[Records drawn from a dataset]
————————
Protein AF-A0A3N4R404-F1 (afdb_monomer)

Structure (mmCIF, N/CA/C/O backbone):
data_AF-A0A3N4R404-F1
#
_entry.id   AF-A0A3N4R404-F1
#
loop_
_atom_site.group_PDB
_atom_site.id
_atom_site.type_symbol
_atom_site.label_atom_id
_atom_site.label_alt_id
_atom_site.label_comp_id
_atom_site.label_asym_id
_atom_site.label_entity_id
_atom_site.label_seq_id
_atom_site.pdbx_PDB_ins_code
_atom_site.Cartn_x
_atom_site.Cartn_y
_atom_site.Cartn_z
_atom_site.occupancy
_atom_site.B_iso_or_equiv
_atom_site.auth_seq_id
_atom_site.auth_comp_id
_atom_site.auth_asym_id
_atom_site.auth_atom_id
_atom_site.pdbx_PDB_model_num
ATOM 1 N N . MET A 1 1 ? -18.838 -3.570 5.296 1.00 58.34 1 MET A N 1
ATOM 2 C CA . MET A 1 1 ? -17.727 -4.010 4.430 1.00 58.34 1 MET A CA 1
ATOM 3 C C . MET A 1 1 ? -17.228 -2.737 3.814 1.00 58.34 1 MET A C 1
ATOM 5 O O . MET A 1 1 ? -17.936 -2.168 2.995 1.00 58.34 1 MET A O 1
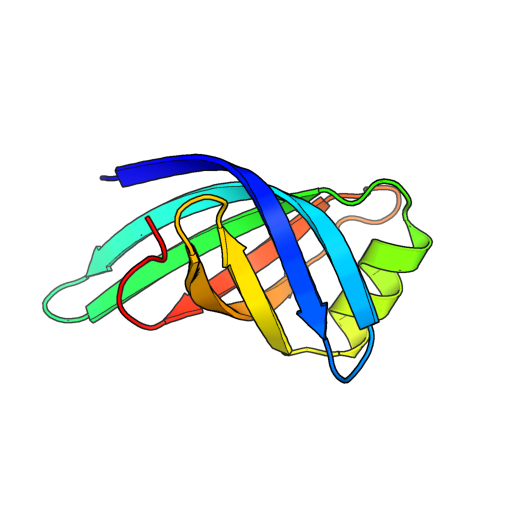ATOM 9 N N . ASP A 1 2 ? -16.094 -2.263 4.305 1.00 82.31 2 ASP A N 1
ATOM 10 C CA . ASP A 1 2 ? -15.583 -0.945 3.959 1.00 82.31 2 ASP A CA 1
ATOM 11 C C . ASP A 1 2 ? -14.447 -1.141 2.965 1.00 82.31 2 ASP A C 1
ATOM 13 O O . ASP A 1 2 ? -13.615 -2.045 3.113 1.00 82.31 2 ASP A O 1
ATOM 17 N N . SER A 1 3 ? -14.427 -0.326 1.921 1.00 88.31 3 SER A N 1
ATOM 18 C CA . SER A 1 3 ? -13.420 -0.401 0.871 1.00 88.31 3 SER A CA 1
ATOM 19 C C . SER A 1 3 ? -12.795 0.957 0.637 1.00 88.31 3 SER A C 1
ATOM 21 O O . SER A 1 3 ? -13.505 1.959 0.604 1.00 88.31 3 SER A O 1
ATOM 23 N N . TYR A 1 4 ? -11.493 0.952 0.387 1.00 89.94 4 TYR A N 1
ATOM 24 C CA . TYR A 1 4 ? -10.750 2.118 -0.058 1.00 89.94 4 TYR A CA 1
ATOM 25 C C . TYR A 1 4 ? -10.297 1.921 -1.502 1.00 89.94 4 TYR A C 1
ATOM 27 O O . TYR A 1 4 ? -9.874 0.831 -1.894 1.00 89.94 4 TYR A O 1
ATOM 35 N N . THR A 1 5 ? -10.395 2.969 -2.310 1.00 93.69 5 THR A N 1
ATOM 36 C CA . THR A 1 5 ? -9.848 2.998 -3.667 1.00 93.69 5 THR A CA 1
ATOM 37 C C . THR A 1 5 ? -9.319 4.393 -3.931 1.00 93.69 5 THR A C 1
ATOM 39 O O . THR A 1 5 ? -10.094 5.348 -3.935 1.00 93.69 5 THR A O 1
ATOM 42 N N . GLY A 1 6 ? -8.010 4.517 -4.117 1.00 94.44 6 GLY A N 1
ATOM 43 C CA . GLY A 1 6 ? -7.396 5.821 -4.314 1.00 94.44 6 GLY A CA 1
ATOM 44 C C . GLY A 1 6 ? -5.880 5.829 -4.142 1.00 94.44 6 GLY A C 1
ATOM 45 O O . GLY A 1 6 ? -5.259 4.771 -4.008 1.00 94.44 6 GLY A O 1
ATOM 46 N N . PRO A 1 7 ? -5.270 7.024 -4.150 1.00 94.94 7 PRO A N 1
ATOM 47 C CA . PRO A 1 7 ? -3.831 7.181 -3.982 1.00 94.94 7 PRO A CA 1
ATOM 48 C C . PRO A 1 7 ? -3.389 6.749 -2.581 1.00 94.94 7 PRO A C 1
ATOM 50 O O . PRO A 1 7 ? -4.109 6.927 -1.602 1.00 94.94 7 PRO A O 1
ATOM 53 N N . ALA A 1 8 ? -2.201 6.182 -2.479 1.00 94.38 8 ALA A N 1
ATOM 54 C CA . ALA A 1 8 ? -1.565 5.827 -1.223 1.00 94.38 8 ALA A CA 1
ATOM 55 C C . ALA A 1 8 ? -0.050 5.876 -1.404 1.00 94.38 8 ALA A C 1
ATOM 57 O O . ALA A 1 8 ? 0.458 5.899 -2.524 1.00 94.38 8 ALA A O 1
ATOM 58 N N . THR A 1 9 ? 0.670 5.831 -0.296 1.00 94.38 9 THR A N 1
ATOM 59 C CA . THR A 1 9 ? 2.126 5.794 -0.306 1.00 94.38 9 THR A CA 1
ATOM 60 C C . THR A 1 9 ? 2.584 4.539 0.423 1.00 94.38 9 THR A C 1
ATOM 62 O O . THR A 1 9 ? 2.103 4.237 1.515 1.00 94.38 9 THR A O 1
ATOM 65 N N . VAL A 1 10 ? 3.497 3.779 -0.176 1.00 92.62 10 VAL A N 1
ATOM 66 C CA . VAL A 1 10 ? 4.062 2.568 0.427 1.00 92.62 10 VAL A CA 1
ATOM 67 C C . VAL A 1 10 ? 5.558 2.736 0.651 1.00 92.62 10 VAL A C 1
ATOM 69 O O . VAL A 1 10 ? 6.303 3.097 -0.258 1.00 92.62 10 VAL A O 1
ATOM 72 N N . THR A 1 11 ? 6.005 2.460 1.872 1.00 92.31 11 THR A N 1
ATOM 73 C CA . THR A 1 11 ? 7.408 2.559 2.272 1.00 92.31 11 THR A CA 1
ATOM 74 C C . THR A 1 11 ? 7.926 1.194 2.699 1.00 92.31 11 THR A C 1
ATOM 76 O O . THR A 1 11 ? 7.451 0.616 3.681 1.00 92.31 11 THR A O 1
ATOM 79 N N . ALA A 1 12 ? 8.930 0.690 1.985 1.00 88.81 12 ALA A N 1
ATOM 80 C CA . ALA A 1 12 ? 9.666 -0.515 2.349 1.00 88.81 12 ALA A CA 1
ATOM 81 C C . ALA A 1 12 ? 11.129 -0.166 2.615 1.00 88.81 12 ALA A C 1
ATOM 83 O O . ALA A 1 12 ? 11.787 0.465 1.788 1.00 88.81 12 ALA A O 1
ATOM 84 N N . SER A 1 13 ? 11.640 -0.589 3.773 1.00 82.38 13 SER A N 1
ATOM 85 C CA . SER A 1 13 ? 12.982 -0.246 4.260 1.00 82.38 13 SER A CA 1
ATOM 86 C C . SER A 1 13 ? 13.221 1.271 4.288 1.00 82.38 13 SER A C 1
ATOM 88 O O . SER A 1 13 ? 12.871 1.919 5.269 1.00 82.38 13 SER A O 1
ATOM 90 N N . THR A 1 14 ? 13.792 1.842 3.228 1.00 81.75 14 THR A N 1
ATOM 91 C CA . THR A 1 14 ? 14.110 3.275 3.104 1.00 81.75 14 THR A CA 1
ATOM 92 C C . THR A 1 14 ? 13.544 3.906 1.834 1.00 81.75 14 THR A C 1
ATOM 94 O O . THR A 1 14 ? 13.835 5.067 1.558 1.00 81.75 14 THR A O 1
ATOM 97 N N . THR A 1 15 ? 12.777 3.155 1.042 1.00 88.44 15 THR A N 1
ATOM 98 C CA . THR A 1 15 ? 12.263 3.622 -0.246 1.00 88.44 15 THR A CA 1
ATOM 99 C C . THR A 1 15 ? 10.753 3.739 -0.193 1.0
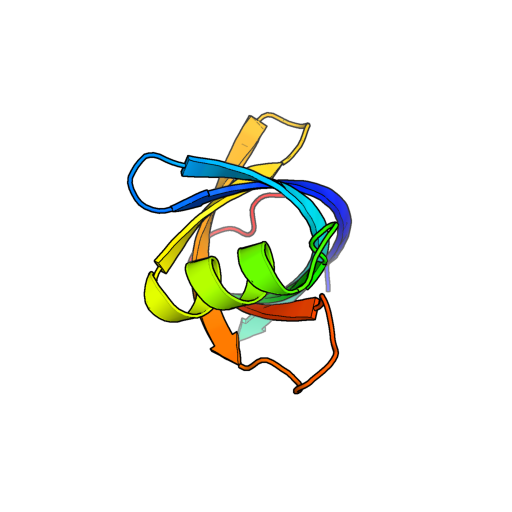0 88.44 15 THR A C 1
ATOM 101 O O . THR A 1 15 ? 10.055 2.825 0.250 1.00 88.44 15 THR A O 1
ATOM 104 N N . THR A 1 16 ? 10.274 4.886 -0.653 1.00 92.19 16 THR A N 1
ATOM 105 C CA . THR A 1 16 ? 8.872 5.276 -0.636 1.00 92.19 16 THR A CA 1
ATOM 106 C C . THR A 1 16 ? 8.378 5.415 -2.065 1.00 92.19 16 THR A C 1
ATOM 108 O O . THR A 1 16 ? 9.051 6.038 -2.883 1.00 92.19 16 THR A O 1
ATOM 111 N N . TYR A 1 17 ? 7.213 4.841 -2.341 1.00 91.88 17 TYR A N 1
ATOM 112 C CA . TYR A 1 17 ? 6.586 4.844 -3.654 1.00 91.88 17 TYR A CA 1
ATOM 113 C C . TYR A 1 17 ? 5.149 5.317 -3.536 1.00 91.88 17 TYR A C 1
ATOM 115 O O . TYR A 1 17 ? 4.419 4.879 -2.642 1.00 91.88 17 TYR A O 1
ATOM 123 N N . ASP A 1 18 ? 4.742 6.160 -4.474 1.00 94.25 18 ASP A N 1
ATOM 124 C CA . ASP A 1 18 ? 3.339 6.487 -4.662 1.00 94.25 18 ASP A CA 1
ATOM 125 C C . ASP A 1 18 ? 2.671 5.366 -5.457 1.00 94.25 18 ASP A C 1
ATOM 127 O O . ASP A 1 18 ? 3.212 4.845 -6.435 1.00 94.25 18 ASP A O 1
ATOM 131 N N . VAL A 1 19 ? 1.507 4.937 -4.983 1.00 94.44 19 VAL A N 1
ATOM 132 C CA . VAL A 1 19 ? 0.759 3.811 -5.536 1.00 94.44 19 VAL A CA 1
ATOM 133 C C . VAL A 1 19 ? -0.726 4.126 -5.566 1.00 94.44 19 VAL A C 1
ATOM 135 O O . VAL A 1 19 ? -1.232 4.972 -4.831 1.00 94.44 19 VAL A O 1
ATOM 138 N N . HIS A 1 20 ? -1.459 3.384 -6.384 1.00 94.75 20 HIS A N 1
ATOM 139 C CA . HIS A 1 20 ? -2.911 3.346 -6.299 1.00 94.75 20 HIS A CA 1
ATOM 140 C C . HIS A 1 20 ? -3.345 2.098 -5.525 1.00 94.75 20 HIS A C 1
ATOM 142 O O . HIS A 1 20 ? -3.039 0.974 -5.930 1.00 94.75 20 HIS A O 1
ATOM 148 N N . ALA A 1 21 ? -4.041 2.280 -4.406 1.00 93.50 21 ALA A N 1
ATOM 149 C CA . ALA A 1 21 ? -4.481 1.200 -3.534 1.00 93.50 21 ALA A CA 1
ATOM
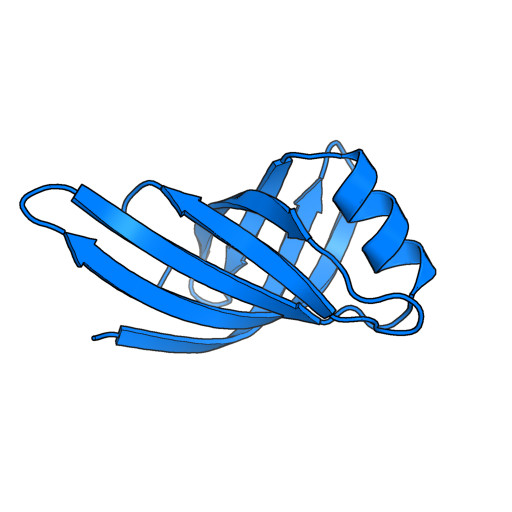 150 C C . ALA A 1 21 ? -5.961 0.873 -3.750 1.00 93.50 21 ALA A C 1
ATOM 152 O O . ALA A 1 21 ? -6.807 1.760 -3.817 1.00 93.50 21 ALA A O 1
ATOM 153 N N . GLU A 1 22 ? -6.271 -0.420 -3.790 1.00 93.50 22 GLU A N 1
ATOM 154 C CA . GLU A 1 22 ? -7.625 -0.970 -3.745 1.00 93.50 22 GLU A CA 1
ATOM 155 C C . GLU A 1 22 ? -7.707 -1.928 -2.555 1.00 93.50 22 GLU A C 1
ATOM 157 O O . GLU A 1 22 ? -7.189 -3.043 -2.625 1.00 93.50 22 GLU A O 1
ATOM 162 N N . LEU A 1 23 ? -8.318 -1.499 -1.448 1.00 91.50 23 LEU A N 1
ATOM 163 C CA . LEU A 1 23 ? -8.355 -2.231 -0.177
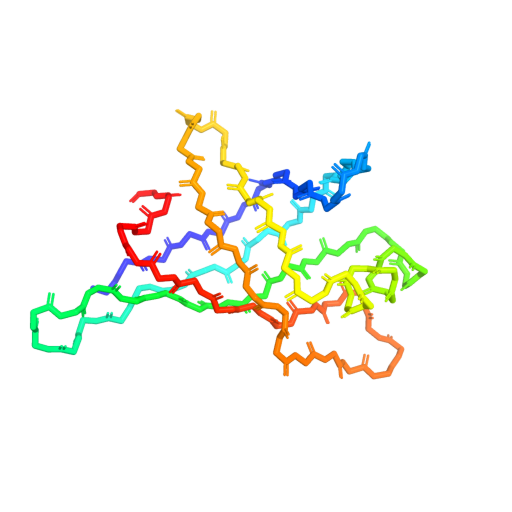 1.00 91.50 23 LEU A CA 1
ATOM 164 C C . LEU A 1 23 ? -9.786 -2.582 0.226 1.00 91.50 23 LEU A C 1
ATOM 166 O O . LEU A 1 23 ? -10.734 -1.849 -0.062 1.00 91.50 23 LEU A O 1
ATOM 170 N N . ARG A 1 24 ? -9.941 -3.704 0.928 1.00 89.88 24 ARG A N 1
ATOM 171 C CA . ARG A 1 24 ? -11.209 -4.165 1.501 1.00 89.88 24 ARG A CA 1
ATOM 172 C C . ARG A 1 24 ? -10.994 -4.678 2.917 1.00 89.88 24 ARG A C 1
ATOM 174 O O . ARG A 1 24 ? -10.052 -5.436 3.161 1.00 89.88 24 ARG A O 1
ATOM 181 N N . THR A 1 25 ? -11.897 -4.317 3.825 1.00 87.50 25 THR A N 1
ATOM 182 C CA . THR A 1 25 ? -11.917 -4.840 5.190 1.00 87.50 25 THR A CA 1
ATOM 183 C C . THR A 1 25 ? -12.703 -6.139 5.270 1.00 87.50 25 THR A C 1
ATOM 185 O O . THR A 1 25 ? -13.770 -6.301 4.673 1.00 87.50 25 THR A O 1
ATOM 188 N N . TYR A 1 26 ? -12.176 -7.061 6.068 1.00 81.88 26 TYR A N 1
ATOM 189 C CA . TYR A 1 26 ? -12.809 -8.317 6.430 1.00 81.88 26 TYR A CA 1
ATOM 190 C C . TYR A 1 26 ? -12.924 -8.378 7.954 1.00 81.88 26 TYR A C 1
ATOM 192 O O . TYR A 1 26 ? -11.937 -8.238 8.686 1.00 81.88 26 TYR A O 1
ATOM 200 N N . HIS A 1 27 ? -14.149 -8.590 8.427 1.00 75.81 27 HIS A N 1
ATOM 201 C CA . HIS A 1 27 ? -14.448 -8.785 9.840 1.00 75.81 27 HIS A CA 1
ATOM 202 C C . HIS A 1 27 ? -14.671 -10.273 10.088 1.00 75.81 27 HIS A C 1
ATOM 204 O O . HIS A 1 27 ? -15.699 -10.817 9.685 1.00 75.81 27 HIS A O 1
ATOM 210 N N . THR A 1 28 ? -13.725 -10.920 10.766 1.00 69.00 28 THR A N 1
ATOM 211 C CA . THR A 1 28 ? -13.850 -12.331 11.150 1.00 69.00 28 THR A CA 1
ATOM 212 C C . THR A 1 28 ? -13.817 -12.417 12.673 1.00 69.00 28 THR A C 1
ATOM 214 O O . THR A 1 28 ? -12.755 -12.455 13.294 1.00 69.00 28 THR A O 1
ATOM 217 N N . GLY A 1 29 ? -14.999 -12.387 13.297 1.00 72.50 29 GLY A N 1
ATOM 218 C CA . GLY A 1 29 ? -15.131 -12.338 14.756 1.00 72.50 29 GLY A CA 1
ATOM 219 C C . GLY A 1 29 ? -14.553 -11.045 15.344 1.00 72.50 29 GLY A C 1
ATOM 220 O O . GLY A 1 29 ? -14.921 -9.951 14.924 1.00 72.50 29 GLY A O 1
ATOM 221 N N . ALA A 1 30 ? -13.641 -11.167 16.312 1.00 70.62 30 ALA A N 1
ATOM 222 C CA . ALA A 1 30 ? -12.960 -10.026 16.937 1.00 70.62 30 ALA A CA 1
ATOM 223 C C . ALA A 1 30 ? -11.770 -9.486 16.117 1.00 70.62 30 ALA A C 1
ATOM 225 O O . ALA A 1 30 ? -11.232 -8.425 16.435 1.00 70.62 30 ALA A O 1
ATOM 226 N N . VAL A 1 31 ? -11.341 -10.201 15.071 1.00 66.88 31 VAL A N 1
ATOM 227 C CA . VAL A 1 31 ? -10.176 -9.823 14.267 1.00 66.88 31 VAL A CA 1
ATOM 228 C C . VAL A 1 31 ? -10.620 -8.939 13.108 1.00 66.88 31 VAL A C 1
ATOM 230 O O . VAL A 1 31 ? -11.420 -9.344 12.260 1.00 66.88 31 VAL A O 1
ATOM 233 N N . ARG A 1 32 ? -10.071 -7.721 13.062 1.00 74.25 32 ARG A N 1
ATOM 234 C CA . ARG A 1 32 ? -10.124 -6.858 11.880 1.00 74.25 32 ARG A CA 1
ATOM 235 C C . ARG A 1 32 ? -8.891 -7.134 11.030 1.00 74.25 32 ARG A C 1
ATOM 237 O O . ARG A 1 32 ? -7.759 -7.006 11.495 1.00 74.25 32 ARG A O 1
ATOM 244 N N . SER A 1 33 ? -9.137 -7.555 9.800 1.00 84.88 33 SER A N 1
ATOM 245 C CA . SER A 1 33 ? -8.109 -7.762 8.785 1.00 84.88 33 SER A CA 1
ATOM 246 C C . SER A 1 33 ? -8.528 -7.041 7.517 1.00 84.88 33 SER A C 1
ATOM 248 O O . SER A 1 33 ? -9.704 -6.728 7.325 1.00 84.88 33 SER A O 1
ATOM 250 N N . TRP A 1 34 ? -7.574 -6.751 6.653 1.00 88.06 34 TRP A N 1
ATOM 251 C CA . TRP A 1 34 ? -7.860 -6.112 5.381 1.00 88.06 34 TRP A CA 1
————————
*Problem to solve*
In the records above, find the line with "ATOM 111 N N". Print exactly from there through the line with "ATOM 174 O O", minus the pictures.

*Result of this task*
ATOM 111 N N . TYR A 1 17 ? 7.213 4.841 -2.341 1.00 91.88 17 TYR A N 1
ATOM 112 C CA . TYR A 1 17 ? 6.586 4.844 -3.654 1.00 91.88 17 TYR A CA 1
ATOM 113 C C . TYR A 1 17 ? 5.149 5.317 -3.536 1.00 91.88 17 TYR A C 1
ATOM 115 O O . TYR A 1 17 ? 4.419 4.879 -2.642 1.00 91.88 17 TYR A O 1
ATOM 123 N N . ASP A 1 18 ? 4.742 6.160 -4.474 1.00 94.25 18 ASP A N 1
ATOM 124 C CA . ASP A 1 18 ? 3.339 6.487 -4.662 1.00 94.25 18 ASP A CA 1
ATOM 125 C C . ASP A 1 18 ? 2.671 5.366 -5.457 1.00 94.25 18 ASP A C 1
ATOM 127 O O . ASP A 1 18 ? 3.212 4.845 -6.435 1.00 94.25 18 ASP A O 1
ATOM 131 N N . VAL A 1 19 ? 1.507 4.937 -4.983 1.00 94.44 19 VAL A N 1
ATOM 132 C CA . VAL A 1 19 ? 0.759 3.811 -5.536 1.00 94.44 19 VAL A CA 1
ATOM 133 C C . VAL A 1 19 ? -0.726 4.126 -5.566 1.00 94.44 19 VAL A C 1
ATOM 135 O O . VAL A 1 19 ? -1.232 4.972 -4.831 1.00 94.44 19 VAL A O 1
ATOM 138 N N . HIS A 1 20 ? -1.459 3.384 -6.384 1.00 94.75 20 HIS A N 1
ATOM 139 C CA . HIS A 1 20 ? -2.911 3.346 -6.299 1.00 94.75 20 HIS A CA 1
ATOM 140 C C . HIS A 1 20 ? -3.345 2.098 -5.525 1.00 94.75 20 HIS A C 1
ATOM 142 O O . HIS A 1 20 ? -3.039 0.974 -5.930 1.00 94.75 20 HIS A O 1
ATOM 148 N N . ALA A 1 21 ? -4.041 2.280 -4.406 1.00 93.50 21 ALA A N 1
ATOM 149 C CA . ALA A 1 21 ? -4.481 1.200 -3.534 1.00 93.50 21 ALA A CA 1
ATOM
 150 C C . ALA A 1 21 ? -5.961 0.873 -3.750 1.00 93.50 21 ALA A C 1
ATOM 152 O O . ALA A 1 21 ? -6.807 1.760 -3.817 1.00 93.50 21 ALA A O 1
ATOM 153 N N . GLU A 1 22 ? -6.271 -0.420 -3.790 1.00 93.50 22 GLU A N 1
ATOM 154 C CA . GLU A 1 22 ? -7.625 -0.970 -3.745 1.00 93.50 22 GLU A CA 1
ATOM 155 C C . GLU A 1 22 ? -7.707 -1.928 -2.555 1.00 93.50 22 GLU A C 1
ATOM 157 O O . GLU A 1 22 ? -7.189 -3.043 -2.625 1.00 93.50 22 GLU A O 1
ATOM 162 N N . LEU A 1 23 ? -8.318 -1.499 -1.448 1.00 91.50 23 LEU A N 1
ATOM 163 C CA . LEU A 1 23 ? -8.355 -2.231 -0.177
 1.00 91.50 23 LEU A CA 1
ATOM 164 C C . LEU A 1 23 ? -9.786 -2.582 0.226 1.00 91.50 23 LEU A C 1
ATOM 166 O O . LEU A 1 23 ? -10.734 -1.849 -0.062 1.00 91.50 23 LEU A O 1
ATOM 170 N N . ARG A 1 24 ? -9.941 -3.704 0.928 1.00 89.88 24 ARG A N 1
ATOM 171 C CA . ARG A 1 24 ? -11.209 -4.165 1.501 1.00 89.88 24 ARG A CA 1
ATOM 172 C C . ARG A 1 24 ? -10.994 -4.678 2.917 1.00 89.88 24 ARG A C 1
ATOM 174 O O . ARG A 1 24 ? -10.052 -5.436 3.161 1.00 89.88 24 ARG A O 1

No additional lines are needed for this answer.